强化学习DQN之俄罗斯方块

简介: 强化学习DQN之俄罗斯方块

强化学习DQN之俄罗斯方块


算法流程


本项目目的是训练一个基于深度强化学习的俄罗斯方块。具体来说,这个代码通过以下步骤实现训练:


首先设置一些随机数种子,以便在后面的训练中能够重现结果。


创建一个俄罗斯方块环境实例,这个环境是一个俄罗斯方块游戏,用于模拟AI与游戏的交互。


创建一个DeepQNetwork模型,这个模型是基于深度学习的强化学习模型,用于预测下一步的最佳行动。


创建一个优化器(optimizer)和一个损失函数(criterion),用于训练模型。


在每个训练时期(epoch)中,对于当前状态(state),计算所有可能的下一步状态(next_steps),根据一定的策略(exploration or exploitation)选择一个行动(action),并计算该行动带来的奖励(reward)和下一步是否为终止状态(done)。


将当前状态、奖励、下一步状态和终止状态添加到回放内存(replay memory)中。

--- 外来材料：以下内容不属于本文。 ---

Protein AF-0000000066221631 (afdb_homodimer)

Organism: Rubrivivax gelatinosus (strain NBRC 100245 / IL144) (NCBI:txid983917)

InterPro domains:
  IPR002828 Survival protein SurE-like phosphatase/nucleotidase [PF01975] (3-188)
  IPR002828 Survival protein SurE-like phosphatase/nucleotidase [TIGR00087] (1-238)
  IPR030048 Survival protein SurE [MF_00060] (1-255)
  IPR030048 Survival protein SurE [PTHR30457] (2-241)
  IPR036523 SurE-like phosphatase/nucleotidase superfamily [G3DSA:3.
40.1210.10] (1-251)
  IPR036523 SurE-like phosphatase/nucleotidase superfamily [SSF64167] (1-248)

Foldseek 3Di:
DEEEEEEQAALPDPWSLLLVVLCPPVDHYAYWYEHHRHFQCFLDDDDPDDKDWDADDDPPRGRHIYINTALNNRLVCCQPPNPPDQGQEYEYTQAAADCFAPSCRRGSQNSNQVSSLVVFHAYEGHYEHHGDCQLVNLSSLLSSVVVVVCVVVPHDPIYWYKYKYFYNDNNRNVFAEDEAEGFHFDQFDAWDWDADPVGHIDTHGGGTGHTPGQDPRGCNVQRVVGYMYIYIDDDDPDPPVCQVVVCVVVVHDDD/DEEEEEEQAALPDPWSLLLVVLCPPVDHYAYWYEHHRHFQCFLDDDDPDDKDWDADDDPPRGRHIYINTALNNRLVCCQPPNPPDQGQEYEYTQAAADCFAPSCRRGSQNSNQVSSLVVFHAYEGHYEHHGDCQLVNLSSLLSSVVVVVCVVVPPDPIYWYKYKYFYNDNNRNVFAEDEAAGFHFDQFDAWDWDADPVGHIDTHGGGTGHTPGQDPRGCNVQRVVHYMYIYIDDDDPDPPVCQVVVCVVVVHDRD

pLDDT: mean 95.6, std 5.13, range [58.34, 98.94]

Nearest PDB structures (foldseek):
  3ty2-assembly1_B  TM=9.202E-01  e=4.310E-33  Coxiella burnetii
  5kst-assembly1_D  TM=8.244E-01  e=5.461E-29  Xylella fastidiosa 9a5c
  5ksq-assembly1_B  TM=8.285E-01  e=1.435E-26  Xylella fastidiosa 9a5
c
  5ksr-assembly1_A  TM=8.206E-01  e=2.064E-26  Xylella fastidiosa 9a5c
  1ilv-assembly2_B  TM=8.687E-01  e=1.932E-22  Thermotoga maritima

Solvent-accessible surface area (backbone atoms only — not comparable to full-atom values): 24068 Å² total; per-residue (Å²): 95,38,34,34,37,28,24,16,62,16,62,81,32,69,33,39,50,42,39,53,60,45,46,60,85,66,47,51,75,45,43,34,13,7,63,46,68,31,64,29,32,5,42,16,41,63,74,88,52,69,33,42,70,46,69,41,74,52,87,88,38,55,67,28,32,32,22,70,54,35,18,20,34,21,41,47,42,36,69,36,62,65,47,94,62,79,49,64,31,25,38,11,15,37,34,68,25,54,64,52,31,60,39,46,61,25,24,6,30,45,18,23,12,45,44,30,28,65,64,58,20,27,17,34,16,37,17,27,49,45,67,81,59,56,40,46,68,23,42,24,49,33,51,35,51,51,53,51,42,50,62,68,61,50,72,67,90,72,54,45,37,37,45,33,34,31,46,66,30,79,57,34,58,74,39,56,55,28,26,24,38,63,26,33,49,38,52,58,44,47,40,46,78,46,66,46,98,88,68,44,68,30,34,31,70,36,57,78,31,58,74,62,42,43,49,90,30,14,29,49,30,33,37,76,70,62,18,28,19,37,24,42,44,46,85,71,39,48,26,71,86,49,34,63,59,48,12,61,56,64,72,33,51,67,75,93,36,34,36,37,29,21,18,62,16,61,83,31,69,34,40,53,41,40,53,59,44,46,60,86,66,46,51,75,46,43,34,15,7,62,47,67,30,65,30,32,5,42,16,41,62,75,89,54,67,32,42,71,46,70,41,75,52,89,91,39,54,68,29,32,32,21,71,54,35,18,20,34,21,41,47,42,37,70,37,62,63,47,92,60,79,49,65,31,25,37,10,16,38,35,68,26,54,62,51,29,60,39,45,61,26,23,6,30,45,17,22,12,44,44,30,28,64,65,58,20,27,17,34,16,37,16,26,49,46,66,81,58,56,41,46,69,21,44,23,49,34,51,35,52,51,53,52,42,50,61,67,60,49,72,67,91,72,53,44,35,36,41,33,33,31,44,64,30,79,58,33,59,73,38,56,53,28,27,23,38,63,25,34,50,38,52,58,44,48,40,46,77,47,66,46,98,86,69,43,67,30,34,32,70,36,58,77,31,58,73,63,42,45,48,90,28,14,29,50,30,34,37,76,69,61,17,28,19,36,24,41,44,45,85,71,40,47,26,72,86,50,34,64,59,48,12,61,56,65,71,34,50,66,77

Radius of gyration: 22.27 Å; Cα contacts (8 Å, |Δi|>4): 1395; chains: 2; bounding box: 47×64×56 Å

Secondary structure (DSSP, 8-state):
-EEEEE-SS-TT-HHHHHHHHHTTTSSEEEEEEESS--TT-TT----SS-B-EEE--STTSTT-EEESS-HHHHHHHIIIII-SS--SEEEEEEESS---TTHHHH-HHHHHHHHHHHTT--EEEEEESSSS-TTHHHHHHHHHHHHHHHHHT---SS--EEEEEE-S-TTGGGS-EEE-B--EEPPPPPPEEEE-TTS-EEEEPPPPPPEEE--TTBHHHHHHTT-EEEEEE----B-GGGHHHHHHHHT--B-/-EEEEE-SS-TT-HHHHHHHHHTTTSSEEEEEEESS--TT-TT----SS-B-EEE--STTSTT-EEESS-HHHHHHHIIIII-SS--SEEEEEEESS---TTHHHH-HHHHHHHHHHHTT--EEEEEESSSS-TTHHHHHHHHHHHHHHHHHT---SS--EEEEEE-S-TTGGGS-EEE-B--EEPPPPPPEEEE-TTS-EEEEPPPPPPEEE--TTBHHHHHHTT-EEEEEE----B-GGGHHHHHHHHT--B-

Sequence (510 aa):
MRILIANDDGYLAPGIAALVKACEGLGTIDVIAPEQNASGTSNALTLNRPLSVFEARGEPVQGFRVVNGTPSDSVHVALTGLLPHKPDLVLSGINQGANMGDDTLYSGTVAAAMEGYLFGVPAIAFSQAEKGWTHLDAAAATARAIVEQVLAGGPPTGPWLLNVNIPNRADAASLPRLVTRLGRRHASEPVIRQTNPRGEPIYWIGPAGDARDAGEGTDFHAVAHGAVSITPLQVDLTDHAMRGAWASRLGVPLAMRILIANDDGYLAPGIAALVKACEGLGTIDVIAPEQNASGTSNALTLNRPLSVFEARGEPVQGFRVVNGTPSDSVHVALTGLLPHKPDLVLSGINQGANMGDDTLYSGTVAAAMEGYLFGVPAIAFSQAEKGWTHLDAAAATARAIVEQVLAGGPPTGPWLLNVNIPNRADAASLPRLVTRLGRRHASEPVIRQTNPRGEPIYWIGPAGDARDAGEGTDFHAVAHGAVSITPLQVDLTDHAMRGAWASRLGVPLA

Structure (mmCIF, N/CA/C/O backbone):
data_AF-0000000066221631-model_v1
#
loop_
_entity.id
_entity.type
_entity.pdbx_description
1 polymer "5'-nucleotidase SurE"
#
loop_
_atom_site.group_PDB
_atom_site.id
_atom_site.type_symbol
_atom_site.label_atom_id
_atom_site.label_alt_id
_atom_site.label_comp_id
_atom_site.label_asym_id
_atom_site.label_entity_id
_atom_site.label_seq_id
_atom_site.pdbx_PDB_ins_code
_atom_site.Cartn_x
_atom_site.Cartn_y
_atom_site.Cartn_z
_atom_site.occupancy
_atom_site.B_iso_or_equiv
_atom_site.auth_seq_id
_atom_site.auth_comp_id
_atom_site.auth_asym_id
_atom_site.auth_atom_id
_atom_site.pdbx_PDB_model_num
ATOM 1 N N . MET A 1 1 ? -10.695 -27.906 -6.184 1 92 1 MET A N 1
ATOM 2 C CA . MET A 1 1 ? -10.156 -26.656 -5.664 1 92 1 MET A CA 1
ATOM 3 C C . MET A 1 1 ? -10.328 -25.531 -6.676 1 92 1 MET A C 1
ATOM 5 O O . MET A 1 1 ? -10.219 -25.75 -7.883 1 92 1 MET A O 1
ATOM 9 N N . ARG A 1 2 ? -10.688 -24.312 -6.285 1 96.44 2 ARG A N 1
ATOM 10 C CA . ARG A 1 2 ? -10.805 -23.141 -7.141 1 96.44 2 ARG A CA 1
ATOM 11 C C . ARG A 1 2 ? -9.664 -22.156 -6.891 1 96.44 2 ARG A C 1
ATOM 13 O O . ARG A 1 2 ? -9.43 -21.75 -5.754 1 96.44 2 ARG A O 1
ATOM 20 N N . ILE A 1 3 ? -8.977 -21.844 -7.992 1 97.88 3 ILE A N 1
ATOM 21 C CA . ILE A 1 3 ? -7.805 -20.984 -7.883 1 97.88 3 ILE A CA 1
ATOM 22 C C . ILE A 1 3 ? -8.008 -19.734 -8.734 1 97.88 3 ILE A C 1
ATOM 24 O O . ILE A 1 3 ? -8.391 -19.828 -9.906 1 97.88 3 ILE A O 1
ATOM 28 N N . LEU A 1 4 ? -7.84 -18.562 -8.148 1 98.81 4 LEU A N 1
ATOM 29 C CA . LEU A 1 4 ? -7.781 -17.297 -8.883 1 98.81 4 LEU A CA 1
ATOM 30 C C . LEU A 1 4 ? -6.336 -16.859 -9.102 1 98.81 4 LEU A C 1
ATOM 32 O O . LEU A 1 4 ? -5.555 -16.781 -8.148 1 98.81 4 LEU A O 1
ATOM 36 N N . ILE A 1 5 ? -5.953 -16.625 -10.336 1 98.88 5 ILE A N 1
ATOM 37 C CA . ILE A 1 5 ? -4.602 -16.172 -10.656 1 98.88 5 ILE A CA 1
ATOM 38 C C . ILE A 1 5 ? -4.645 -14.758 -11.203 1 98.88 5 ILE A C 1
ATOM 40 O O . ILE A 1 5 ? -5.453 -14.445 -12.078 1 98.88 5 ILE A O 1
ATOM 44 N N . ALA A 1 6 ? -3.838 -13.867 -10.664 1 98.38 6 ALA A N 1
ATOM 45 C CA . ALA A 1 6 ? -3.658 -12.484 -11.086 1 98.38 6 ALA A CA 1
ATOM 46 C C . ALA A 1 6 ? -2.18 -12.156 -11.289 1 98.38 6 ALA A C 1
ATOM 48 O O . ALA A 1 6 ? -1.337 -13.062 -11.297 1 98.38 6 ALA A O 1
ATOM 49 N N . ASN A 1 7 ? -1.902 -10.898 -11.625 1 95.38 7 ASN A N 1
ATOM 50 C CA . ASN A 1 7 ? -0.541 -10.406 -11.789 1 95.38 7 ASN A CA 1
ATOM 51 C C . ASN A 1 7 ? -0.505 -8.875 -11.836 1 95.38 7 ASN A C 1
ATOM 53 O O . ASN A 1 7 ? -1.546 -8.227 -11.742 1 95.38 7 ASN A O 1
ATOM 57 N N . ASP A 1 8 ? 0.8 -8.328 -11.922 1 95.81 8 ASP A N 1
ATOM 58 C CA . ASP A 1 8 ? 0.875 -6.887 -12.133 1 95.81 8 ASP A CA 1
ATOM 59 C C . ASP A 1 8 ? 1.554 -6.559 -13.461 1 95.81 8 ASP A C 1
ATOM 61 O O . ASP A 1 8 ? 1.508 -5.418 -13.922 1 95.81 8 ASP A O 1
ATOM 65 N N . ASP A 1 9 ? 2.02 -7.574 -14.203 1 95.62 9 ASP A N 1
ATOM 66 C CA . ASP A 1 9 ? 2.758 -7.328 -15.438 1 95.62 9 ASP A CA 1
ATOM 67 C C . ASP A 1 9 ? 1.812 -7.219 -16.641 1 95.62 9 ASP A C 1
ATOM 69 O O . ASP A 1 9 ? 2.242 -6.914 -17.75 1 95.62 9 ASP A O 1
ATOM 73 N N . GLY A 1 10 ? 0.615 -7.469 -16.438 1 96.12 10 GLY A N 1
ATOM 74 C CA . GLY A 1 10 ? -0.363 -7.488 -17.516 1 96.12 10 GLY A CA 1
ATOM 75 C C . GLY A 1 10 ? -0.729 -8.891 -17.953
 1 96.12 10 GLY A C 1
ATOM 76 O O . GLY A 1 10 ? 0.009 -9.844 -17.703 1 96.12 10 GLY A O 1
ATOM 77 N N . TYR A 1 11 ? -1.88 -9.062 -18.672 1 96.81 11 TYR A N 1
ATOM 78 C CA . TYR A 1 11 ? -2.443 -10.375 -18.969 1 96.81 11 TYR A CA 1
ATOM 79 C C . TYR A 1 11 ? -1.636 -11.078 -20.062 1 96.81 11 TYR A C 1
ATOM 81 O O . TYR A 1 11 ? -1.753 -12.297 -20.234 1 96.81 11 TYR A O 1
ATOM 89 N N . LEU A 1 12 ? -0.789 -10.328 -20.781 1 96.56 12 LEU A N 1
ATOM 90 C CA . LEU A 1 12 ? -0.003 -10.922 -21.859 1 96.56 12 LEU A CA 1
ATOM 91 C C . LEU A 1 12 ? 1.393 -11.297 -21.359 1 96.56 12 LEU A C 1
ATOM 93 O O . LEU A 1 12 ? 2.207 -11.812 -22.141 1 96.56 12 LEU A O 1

如果当前状态为终止状态,则重置环境,并记录得分(final_score)、俄罗斯方块数量(final_tetrominoes)和消除的行数(final_cleared_lines)。


从回放内存中随机选择一批样本(batch),并将其用于训练模型。具体来说,将状态批次(state_batch)、奖励批次(reward_batch)、下一步状态批次(next_state_batch)和是否为终止状态批次(done_batch)分别取出,并将其分别转换为张量(tensor)。然后计算每个样本的目标值(target)y_batch,并用它来计算损失值(loss),并将损失值的梯度反向传播(backpropagation)。最后,使用优化器来更新模型参数。


输出当前训练时期的信息,并记录得分、俄罗斯方块数量和消除的行数到TensorBoard中。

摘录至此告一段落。